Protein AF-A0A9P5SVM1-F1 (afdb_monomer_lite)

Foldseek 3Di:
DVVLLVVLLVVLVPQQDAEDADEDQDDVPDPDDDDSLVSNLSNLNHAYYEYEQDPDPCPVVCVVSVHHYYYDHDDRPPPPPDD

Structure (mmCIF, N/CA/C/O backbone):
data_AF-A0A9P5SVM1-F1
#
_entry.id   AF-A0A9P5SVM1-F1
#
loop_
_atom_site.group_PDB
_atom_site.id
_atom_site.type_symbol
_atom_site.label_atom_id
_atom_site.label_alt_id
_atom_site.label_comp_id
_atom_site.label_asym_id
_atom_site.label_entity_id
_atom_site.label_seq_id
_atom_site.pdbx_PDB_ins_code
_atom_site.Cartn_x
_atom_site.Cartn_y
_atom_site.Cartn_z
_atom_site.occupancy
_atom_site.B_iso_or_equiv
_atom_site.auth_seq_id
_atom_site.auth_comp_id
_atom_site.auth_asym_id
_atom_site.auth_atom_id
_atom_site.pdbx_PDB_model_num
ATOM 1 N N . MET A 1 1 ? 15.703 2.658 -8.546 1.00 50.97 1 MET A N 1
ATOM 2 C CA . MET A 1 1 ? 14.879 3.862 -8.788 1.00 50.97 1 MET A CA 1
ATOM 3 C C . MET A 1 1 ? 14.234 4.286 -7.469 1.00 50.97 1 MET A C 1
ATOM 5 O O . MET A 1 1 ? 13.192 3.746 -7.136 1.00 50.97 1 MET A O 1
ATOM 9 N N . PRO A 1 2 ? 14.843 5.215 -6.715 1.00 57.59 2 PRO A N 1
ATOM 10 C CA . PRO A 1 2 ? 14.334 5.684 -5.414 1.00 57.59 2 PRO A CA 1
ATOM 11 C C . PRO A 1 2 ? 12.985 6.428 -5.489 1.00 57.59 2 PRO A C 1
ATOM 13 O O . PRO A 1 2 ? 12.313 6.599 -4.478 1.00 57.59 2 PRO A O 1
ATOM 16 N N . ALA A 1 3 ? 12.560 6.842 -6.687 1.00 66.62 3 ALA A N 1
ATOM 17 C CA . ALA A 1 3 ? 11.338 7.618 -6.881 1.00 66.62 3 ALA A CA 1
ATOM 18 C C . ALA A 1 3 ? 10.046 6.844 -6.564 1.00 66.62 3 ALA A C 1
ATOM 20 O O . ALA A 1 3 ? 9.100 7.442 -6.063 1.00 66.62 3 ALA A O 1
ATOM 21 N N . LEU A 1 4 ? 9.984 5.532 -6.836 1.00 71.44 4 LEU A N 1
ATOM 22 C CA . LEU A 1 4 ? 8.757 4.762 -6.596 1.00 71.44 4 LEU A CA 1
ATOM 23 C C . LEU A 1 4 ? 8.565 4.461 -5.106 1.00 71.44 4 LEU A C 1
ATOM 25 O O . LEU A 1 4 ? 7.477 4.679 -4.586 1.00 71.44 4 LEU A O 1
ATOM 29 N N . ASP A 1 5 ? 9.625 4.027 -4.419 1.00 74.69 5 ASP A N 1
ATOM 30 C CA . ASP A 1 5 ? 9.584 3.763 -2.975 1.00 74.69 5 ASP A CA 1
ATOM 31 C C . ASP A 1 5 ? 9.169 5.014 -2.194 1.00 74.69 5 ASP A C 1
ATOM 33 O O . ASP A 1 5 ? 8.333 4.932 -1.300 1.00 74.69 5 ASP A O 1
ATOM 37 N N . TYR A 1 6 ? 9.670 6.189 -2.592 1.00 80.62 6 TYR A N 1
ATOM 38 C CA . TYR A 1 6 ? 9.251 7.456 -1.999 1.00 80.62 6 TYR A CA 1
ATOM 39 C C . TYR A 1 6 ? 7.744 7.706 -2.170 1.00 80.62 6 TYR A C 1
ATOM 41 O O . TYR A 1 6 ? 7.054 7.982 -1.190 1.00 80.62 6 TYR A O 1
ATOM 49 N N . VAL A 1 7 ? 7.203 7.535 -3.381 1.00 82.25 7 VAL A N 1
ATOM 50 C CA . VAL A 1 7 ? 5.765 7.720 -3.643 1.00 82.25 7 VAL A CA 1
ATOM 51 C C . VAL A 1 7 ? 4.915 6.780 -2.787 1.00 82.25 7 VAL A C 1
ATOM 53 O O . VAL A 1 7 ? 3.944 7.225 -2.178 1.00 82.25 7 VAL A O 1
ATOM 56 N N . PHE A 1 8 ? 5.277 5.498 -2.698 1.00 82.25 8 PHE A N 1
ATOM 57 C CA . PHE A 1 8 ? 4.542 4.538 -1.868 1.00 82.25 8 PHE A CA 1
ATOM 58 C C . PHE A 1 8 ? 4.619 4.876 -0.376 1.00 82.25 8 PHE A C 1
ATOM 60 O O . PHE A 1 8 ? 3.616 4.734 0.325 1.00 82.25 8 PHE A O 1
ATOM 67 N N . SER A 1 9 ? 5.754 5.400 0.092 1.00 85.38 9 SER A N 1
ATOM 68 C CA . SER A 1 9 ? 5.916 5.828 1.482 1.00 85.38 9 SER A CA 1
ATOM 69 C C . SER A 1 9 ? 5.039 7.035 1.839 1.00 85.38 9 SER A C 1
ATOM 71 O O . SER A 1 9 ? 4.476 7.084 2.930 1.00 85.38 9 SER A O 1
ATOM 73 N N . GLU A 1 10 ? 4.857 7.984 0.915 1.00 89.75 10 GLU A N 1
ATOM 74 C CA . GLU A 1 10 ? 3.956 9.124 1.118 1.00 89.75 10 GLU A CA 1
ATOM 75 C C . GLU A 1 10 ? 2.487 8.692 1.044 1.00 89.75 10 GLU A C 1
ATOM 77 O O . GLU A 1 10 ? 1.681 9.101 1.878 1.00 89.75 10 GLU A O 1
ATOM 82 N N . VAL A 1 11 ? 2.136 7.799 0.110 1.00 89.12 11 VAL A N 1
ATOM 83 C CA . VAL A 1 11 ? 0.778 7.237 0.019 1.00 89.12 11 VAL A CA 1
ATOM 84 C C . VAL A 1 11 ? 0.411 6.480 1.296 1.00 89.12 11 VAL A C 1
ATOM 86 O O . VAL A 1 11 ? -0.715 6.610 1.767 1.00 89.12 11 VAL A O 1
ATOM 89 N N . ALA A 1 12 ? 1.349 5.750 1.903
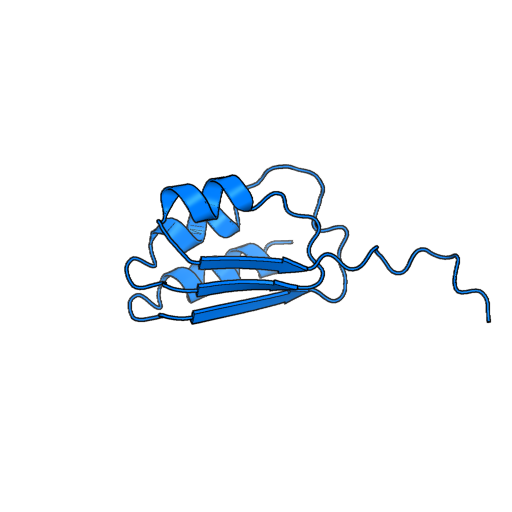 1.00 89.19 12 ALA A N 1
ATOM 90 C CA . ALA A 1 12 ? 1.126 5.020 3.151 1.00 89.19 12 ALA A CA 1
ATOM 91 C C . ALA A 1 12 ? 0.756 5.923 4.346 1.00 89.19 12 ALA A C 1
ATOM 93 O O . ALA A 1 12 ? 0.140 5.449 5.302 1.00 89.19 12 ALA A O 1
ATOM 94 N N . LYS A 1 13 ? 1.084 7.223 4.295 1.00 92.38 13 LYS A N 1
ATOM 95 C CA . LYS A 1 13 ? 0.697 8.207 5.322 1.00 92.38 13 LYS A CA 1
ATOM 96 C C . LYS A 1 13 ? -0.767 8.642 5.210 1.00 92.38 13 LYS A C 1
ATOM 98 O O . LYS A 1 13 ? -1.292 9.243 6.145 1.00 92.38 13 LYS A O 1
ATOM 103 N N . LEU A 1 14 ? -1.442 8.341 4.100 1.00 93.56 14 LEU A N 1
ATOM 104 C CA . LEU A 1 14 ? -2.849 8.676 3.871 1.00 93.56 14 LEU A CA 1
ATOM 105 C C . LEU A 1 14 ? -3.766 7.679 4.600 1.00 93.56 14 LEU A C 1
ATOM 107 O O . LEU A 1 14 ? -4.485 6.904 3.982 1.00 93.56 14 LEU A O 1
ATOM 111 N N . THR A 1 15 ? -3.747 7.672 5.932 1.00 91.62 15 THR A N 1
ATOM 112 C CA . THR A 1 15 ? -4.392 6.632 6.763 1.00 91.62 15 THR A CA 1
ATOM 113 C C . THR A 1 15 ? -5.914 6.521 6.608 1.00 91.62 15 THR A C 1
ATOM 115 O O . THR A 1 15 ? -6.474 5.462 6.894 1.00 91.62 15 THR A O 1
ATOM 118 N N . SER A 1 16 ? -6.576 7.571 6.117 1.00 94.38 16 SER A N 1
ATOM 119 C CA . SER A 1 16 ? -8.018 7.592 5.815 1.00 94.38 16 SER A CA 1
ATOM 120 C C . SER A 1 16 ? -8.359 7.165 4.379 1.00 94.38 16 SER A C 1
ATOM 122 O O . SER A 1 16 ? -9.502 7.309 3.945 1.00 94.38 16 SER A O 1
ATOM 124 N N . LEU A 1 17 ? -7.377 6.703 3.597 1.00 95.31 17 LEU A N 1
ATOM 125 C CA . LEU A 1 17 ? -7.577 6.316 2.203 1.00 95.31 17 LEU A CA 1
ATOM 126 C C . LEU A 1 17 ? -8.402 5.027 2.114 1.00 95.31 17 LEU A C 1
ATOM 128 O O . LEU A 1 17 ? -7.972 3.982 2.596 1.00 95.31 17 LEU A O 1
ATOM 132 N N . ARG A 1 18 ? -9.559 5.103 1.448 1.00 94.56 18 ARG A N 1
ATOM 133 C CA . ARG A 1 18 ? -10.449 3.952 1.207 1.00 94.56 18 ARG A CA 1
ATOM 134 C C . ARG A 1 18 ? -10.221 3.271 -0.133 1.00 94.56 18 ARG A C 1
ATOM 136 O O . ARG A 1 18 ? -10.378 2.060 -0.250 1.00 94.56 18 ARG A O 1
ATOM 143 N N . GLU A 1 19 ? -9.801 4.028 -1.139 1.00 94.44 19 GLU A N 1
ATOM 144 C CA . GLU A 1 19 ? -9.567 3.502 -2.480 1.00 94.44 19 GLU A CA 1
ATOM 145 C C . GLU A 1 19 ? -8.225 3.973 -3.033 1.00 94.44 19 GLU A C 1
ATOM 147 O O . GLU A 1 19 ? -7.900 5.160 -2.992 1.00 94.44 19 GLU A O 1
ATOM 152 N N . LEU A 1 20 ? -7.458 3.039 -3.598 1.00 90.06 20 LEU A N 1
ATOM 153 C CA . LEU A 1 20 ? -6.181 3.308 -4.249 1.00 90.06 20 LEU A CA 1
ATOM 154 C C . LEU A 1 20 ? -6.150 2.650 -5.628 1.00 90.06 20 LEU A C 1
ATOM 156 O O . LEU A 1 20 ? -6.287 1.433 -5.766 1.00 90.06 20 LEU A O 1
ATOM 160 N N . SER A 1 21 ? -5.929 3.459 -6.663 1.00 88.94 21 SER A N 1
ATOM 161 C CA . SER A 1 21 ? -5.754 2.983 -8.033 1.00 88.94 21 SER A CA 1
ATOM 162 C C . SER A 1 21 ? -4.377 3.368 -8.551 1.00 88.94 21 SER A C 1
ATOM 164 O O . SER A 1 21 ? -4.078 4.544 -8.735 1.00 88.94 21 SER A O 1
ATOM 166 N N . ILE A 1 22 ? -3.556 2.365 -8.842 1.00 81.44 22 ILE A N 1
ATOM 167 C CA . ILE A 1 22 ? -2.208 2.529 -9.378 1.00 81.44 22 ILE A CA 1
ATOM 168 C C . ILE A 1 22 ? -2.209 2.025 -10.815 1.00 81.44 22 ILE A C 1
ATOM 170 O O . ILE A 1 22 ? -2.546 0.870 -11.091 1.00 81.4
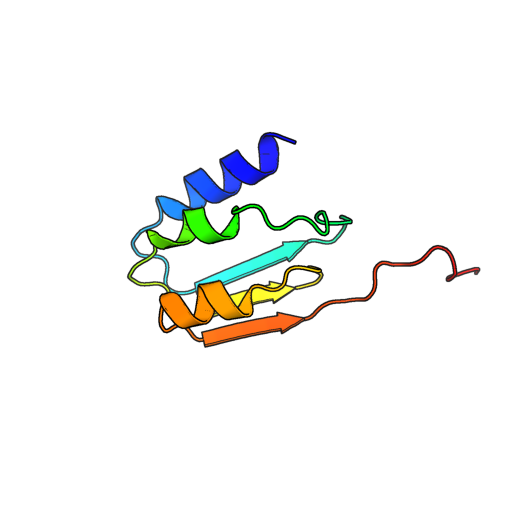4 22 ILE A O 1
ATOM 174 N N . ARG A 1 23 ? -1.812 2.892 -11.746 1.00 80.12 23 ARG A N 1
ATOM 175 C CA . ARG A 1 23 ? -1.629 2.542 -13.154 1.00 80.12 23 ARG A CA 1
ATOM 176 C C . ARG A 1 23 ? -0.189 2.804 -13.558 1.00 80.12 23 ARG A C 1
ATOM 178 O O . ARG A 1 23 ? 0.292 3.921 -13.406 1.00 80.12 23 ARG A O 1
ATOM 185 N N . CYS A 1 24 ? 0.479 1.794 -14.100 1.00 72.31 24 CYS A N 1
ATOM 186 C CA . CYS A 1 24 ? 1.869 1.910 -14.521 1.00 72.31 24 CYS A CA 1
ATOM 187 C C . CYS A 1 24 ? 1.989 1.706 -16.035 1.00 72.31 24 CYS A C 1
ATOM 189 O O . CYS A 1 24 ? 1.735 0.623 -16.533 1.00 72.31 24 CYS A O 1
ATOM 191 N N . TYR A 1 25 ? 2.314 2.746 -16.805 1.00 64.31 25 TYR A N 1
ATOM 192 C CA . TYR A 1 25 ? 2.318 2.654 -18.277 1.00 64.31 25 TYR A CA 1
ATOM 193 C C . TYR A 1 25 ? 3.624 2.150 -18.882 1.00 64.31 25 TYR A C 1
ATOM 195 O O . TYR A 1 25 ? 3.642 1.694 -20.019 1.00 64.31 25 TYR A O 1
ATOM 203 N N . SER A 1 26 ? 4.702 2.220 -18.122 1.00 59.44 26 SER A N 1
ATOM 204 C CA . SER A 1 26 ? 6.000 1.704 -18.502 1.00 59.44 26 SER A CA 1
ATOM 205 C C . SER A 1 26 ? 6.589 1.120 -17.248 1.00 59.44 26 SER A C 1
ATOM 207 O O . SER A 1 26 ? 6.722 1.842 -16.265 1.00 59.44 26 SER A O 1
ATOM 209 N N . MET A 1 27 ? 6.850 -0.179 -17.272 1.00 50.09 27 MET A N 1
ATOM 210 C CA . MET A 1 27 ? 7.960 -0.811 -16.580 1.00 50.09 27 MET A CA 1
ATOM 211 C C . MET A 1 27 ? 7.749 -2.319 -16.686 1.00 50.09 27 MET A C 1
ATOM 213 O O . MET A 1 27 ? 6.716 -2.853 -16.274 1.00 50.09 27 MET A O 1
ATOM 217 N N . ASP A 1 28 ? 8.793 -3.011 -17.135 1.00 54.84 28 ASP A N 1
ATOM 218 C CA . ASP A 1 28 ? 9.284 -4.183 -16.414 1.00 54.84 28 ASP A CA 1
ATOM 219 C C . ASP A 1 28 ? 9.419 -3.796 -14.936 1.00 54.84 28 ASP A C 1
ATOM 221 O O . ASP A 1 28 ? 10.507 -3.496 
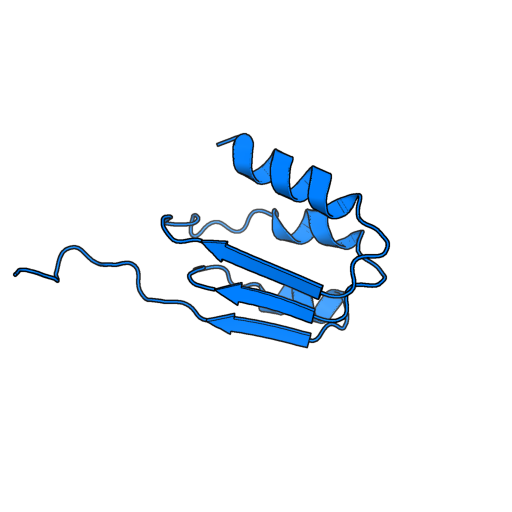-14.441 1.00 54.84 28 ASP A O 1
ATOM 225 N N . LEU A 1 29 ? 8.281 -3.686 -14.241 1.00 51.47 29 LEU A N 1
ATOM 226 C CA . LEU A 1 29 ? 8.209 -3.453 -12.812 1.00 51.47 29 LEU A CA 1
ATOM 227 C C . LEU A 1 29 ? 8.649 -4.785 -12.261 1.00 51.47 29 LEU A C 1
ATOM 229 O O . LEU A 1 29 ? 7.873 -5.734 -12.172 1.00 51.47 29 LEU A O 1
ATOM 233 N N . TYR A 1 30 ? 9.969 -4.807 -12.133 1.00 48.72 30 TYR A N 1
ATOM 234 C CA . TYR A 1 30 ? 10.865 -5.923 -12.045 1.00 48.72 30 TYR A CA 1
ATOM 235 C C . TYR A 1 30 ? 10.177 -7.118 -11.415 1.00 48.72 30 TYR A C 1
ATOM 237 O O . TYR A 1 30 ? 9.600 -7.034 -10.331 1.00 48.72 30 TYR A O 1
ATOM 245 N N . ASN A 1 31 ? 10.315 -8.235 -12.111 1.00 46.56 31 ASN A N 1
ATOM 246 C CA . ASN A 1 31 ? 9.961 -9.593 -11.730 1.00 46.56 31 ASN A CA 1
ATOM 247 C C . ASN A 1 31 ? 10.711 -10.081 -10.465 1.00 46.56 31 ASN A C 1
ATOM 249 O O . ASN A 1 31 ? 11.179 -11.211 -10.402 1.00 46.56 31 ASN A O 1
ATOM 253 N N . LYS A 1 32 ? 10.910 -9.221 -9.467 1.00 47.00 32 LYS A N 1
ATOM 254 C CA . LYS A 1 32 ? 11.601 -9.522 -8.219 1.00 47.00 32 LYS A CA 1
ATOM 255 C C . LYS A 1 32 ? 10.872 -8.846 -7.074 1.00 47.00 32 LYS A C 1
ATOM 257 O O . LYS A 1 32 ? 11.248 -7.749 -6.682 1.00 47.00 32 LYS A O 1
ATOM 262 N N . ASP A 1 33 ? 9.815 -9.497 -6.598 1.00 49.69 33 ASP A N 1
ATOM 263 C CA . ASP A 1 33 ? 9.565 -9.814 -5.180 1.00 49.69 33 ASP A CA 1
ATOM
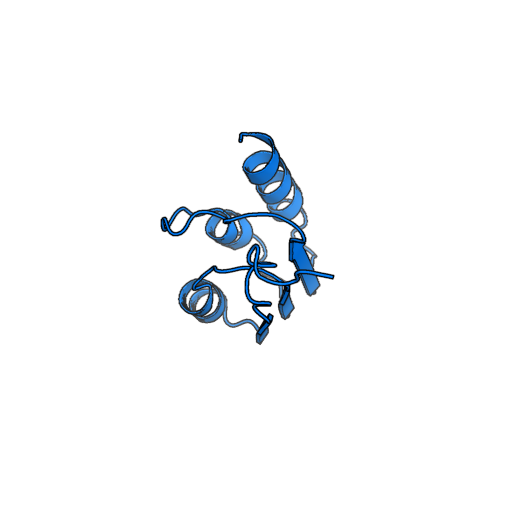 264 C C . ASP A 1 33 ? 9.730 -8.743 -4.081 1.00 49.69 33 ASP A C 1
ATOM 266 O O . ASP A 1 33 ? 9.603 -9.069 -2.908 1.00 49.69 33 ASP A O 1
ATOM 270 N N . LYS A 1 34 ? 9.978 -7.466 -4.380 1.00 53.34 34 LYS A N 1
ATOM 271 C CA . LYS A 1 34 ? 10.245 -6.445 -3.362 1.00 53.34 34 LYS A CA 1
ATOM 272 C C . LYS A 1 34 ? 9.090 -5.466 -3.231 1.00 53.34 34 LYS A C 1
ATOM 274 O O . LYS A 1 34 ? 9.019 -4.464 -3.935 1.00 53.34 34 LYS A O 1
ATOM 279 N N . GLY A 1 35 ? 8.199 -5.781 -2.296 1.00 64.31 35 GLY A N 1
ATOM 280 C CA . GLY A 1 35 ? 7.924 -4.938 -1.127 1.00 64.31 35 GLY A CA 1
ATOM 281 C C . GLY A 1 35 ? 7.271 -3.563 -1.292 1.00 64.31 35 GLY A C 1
***
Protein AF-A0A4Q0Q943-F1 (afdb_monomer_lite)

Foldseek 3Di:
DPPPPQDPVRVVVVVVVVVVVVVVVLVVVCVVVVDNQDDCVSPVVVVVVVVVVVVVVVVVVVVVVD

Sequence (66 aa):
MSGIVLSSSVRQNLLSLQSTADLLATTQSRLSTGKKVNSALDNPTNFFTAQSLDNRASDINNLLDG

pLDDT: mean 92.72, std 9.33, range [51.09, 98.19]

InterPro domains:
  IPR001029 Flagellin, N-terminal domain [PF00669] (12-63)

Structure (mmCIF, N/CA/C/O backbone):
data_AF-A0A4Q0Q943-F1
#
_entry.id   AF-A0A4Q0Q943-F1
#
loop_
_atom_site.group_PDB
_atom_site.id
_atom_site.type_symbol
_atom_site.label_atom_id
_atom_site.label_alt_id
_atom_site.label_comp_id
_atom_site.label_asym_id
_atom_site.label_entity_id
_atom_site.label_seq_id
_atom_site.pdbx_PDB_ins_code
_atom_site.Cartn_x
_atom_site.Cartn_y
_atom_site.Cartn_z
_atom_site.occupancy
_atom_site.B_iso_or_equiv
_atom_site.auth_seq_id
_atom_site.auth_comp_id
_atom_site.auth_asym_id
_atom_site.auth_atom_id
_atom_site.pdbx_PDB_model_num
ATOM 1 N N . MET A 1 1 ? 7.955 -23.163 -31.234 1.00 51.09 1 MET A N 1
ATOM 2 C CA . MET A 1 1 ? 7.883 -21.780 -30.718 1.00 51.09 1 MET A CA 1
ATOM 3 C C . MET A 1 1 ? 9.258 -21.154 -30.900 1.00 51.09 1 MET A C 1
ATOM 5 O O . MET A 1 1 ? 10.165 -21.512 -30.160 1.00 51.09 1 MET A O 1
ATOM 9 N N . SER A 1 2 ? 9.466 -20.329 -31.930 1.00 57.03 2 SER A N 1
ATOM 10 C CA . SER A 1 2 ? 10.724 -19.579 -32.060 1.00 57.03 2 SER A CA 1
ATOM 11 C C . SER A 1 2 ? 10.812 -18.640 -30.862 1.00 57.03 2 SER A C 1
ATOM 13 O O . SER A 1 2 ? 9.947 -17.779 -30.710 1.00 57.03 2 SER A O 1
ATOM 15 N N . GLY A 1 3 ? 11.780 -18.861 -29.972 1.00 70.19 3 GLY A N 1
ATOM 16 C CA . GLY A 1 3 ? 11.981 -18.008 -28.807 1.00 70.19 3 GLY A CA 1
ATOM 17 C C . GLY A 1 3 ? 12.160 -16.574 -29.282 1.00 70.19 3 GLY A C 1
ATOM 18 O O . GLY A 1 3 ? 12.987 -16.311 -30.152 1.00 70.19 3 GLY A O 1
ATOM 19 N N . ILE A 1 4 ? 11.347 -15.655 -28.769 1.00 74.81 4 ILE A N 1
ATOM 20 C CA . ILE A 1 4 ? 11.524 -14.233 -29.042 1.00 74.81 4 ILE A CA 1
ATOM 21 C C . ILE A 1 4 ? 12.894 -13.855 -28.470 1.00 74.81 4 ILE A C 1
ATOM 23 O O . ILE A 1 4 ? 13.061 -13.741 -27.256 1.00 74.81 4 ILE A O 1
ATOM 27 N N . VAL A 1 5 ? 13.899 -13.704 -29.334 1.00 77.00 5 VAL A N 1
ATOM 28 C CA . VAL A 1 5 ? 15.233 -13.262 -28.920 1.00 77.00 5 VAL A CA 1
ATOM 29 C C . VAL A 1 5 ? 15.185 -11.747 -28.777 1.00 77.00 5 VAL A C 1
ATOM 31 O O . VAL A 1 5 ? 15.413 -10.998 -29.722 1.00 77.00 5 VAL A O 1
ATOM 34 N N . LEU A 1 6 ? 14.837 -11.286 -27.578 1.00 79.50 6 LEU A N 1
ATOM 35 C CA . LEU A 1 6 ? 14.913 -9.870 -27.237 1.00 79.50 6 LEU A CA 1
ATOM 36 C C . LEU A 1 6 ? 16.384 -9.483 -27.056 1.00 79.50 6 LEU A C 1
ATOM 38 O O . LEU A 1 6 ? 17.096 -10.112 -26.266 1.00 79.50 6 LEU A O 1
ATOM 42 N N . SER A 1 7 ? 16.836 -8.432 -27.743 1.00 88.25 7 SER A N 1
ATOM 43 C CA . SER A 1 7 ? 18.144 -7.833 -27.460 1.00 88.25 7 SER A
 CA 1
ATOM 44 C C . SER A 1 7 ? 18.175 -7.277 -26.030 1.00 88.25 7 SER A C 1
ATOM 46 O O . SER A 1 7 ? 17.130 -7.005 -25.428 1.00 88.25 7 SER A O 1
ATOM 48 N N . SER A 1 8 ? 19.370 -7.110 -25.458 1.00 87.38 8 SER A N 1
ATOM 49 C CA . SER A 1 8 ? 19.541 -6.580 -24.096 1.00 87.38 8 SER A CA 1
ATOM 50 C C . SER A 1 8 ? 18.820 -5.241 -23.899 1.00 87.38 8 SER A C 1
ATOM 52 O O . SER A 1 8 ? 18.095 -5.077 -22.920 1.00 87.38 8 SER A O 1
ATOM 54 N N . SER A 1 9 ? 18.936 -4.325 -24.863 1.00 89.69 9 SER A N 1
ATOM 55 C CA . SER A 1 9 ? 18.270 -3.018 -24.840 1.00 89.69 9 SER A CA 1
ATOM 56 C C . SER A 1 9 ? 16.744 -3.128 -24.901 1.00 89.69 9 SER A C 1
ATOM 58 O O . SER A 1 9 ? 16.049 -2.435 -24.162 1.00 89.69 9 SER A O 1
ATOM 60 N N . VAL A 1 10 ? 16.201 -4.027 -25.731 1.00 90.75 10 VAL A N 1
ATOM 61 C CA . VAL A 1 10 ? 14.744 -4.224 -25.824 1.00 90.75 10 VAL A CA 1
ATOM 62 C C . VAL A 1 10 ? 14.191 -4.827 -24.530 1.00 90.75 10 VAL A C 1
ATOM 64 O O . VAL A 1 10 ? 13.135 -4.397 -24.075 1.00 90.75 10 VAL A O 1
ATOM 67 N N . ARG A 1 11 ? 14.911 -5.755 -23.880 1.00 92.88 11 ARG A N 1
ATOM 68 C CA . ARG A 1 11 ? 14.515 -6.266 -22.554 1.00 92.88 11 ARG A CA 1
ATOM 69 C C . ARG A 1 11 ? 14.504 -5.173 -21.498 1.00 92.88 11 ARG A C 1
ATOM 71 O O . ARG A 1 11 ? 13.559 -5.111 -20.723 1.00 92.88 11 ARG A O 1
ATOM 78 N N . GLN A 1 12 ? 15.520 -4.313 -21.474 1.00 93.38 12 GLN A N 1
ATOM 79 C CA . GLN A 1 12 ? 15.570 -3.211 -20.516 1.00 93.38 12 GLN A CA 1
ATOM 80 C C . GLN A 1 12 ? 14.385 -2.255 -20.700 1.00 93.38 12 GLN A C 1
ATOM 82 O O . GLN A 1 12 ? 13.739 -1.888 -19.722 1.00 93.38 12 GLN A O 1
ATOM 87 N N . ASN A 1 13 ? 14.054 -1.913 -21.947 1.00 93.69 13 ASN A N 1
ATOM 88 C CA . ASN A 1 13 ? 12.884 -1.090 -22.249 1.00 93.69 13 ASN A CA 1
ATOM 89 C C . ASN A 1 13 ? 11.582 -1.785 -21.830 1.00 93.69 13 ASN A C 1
***
◆ **PROBLEM TO WORK ON**: Both the line containing "ATOM 54 N N" and the line containing "ATOM 82 O O" belong in the answer. Print them and every line above that falls between them exactly, and no others.

◆ **EXERCISE RESPONSE**:
ATOM 54 N N . SER A 1 9 ? 18.936 -4.325 -24.863 1.00 89.69 9 SER A N 1
ATOM 55 C CA . SER A 1 9 ? 18.270 -3.018 -24.840 1.00 89.69 9 SER A CA 1
ATOM 56 C C . SER A 1 9 ? 16.744 -3.128 -24.901 1.00 89.69 9 SER A C 1
ATOM 58 O O . SER A 1 9 ? 16.049 -2.435 -24.162 1.00 89.69 9 SER A O 1
ATOM 60 N N . VAL A 1 10 ? 16.201 -4.027 -25.731 1.00 90.75 10 VAL A N 1
ATOM 61 C CA . VAL A 1 10 ? 14.744 -4.224 -25.824 1.00 90.75 10 VAL A CA 1
ATOM 62 C C . VAL A 1 10 ? 14.191 -4.827 -24.530 1.00 90.75 10 VAL A C 1
ATOM 64 O O . VAL A 1 10 ? 13.135 -4.397 -24.075 1.00 90.75 10 VAL A O 1
ATOM 67 N N . ARG A 1 11 ? 14.911 -5.755 -23.880 1.00 92.88 11 ARG A N 1
ATOM 68 C CA . ARG A 1 11 ? 14.515 -6.266 -22.554 1.00 92.88 11 ARG A CA 1
ATOM 69 C C . ARG A 1 11 ? 14.504 -5.173 -21.498 1.00 92.88 11 ARG A C 1
ATOM 71 O O . ARG A 1 11 ? 13.559 -5.111 -20.723 1.00 92.88 11 ARG A O 1
ATOM 78 N N . GLN A 1 12 ? 15.520 -4.313 -21.474 1.00 93.38 12 GLN A N 1
ATOM 79 C CA . GLN A 1 12 ? 15.570 -3.211 -20.516 1.00 93.38 12 GLN A CA 1
ATOM 80 C C . GLN A 1 12 ? 14.385 -2.255 -20.700 1.00 93.38 12 GLN A C 1
ATOM 82 O O . GLN A 1 12 ? 13.739 -1.888 -19.722 1.00 93.38 12 GLN A O 1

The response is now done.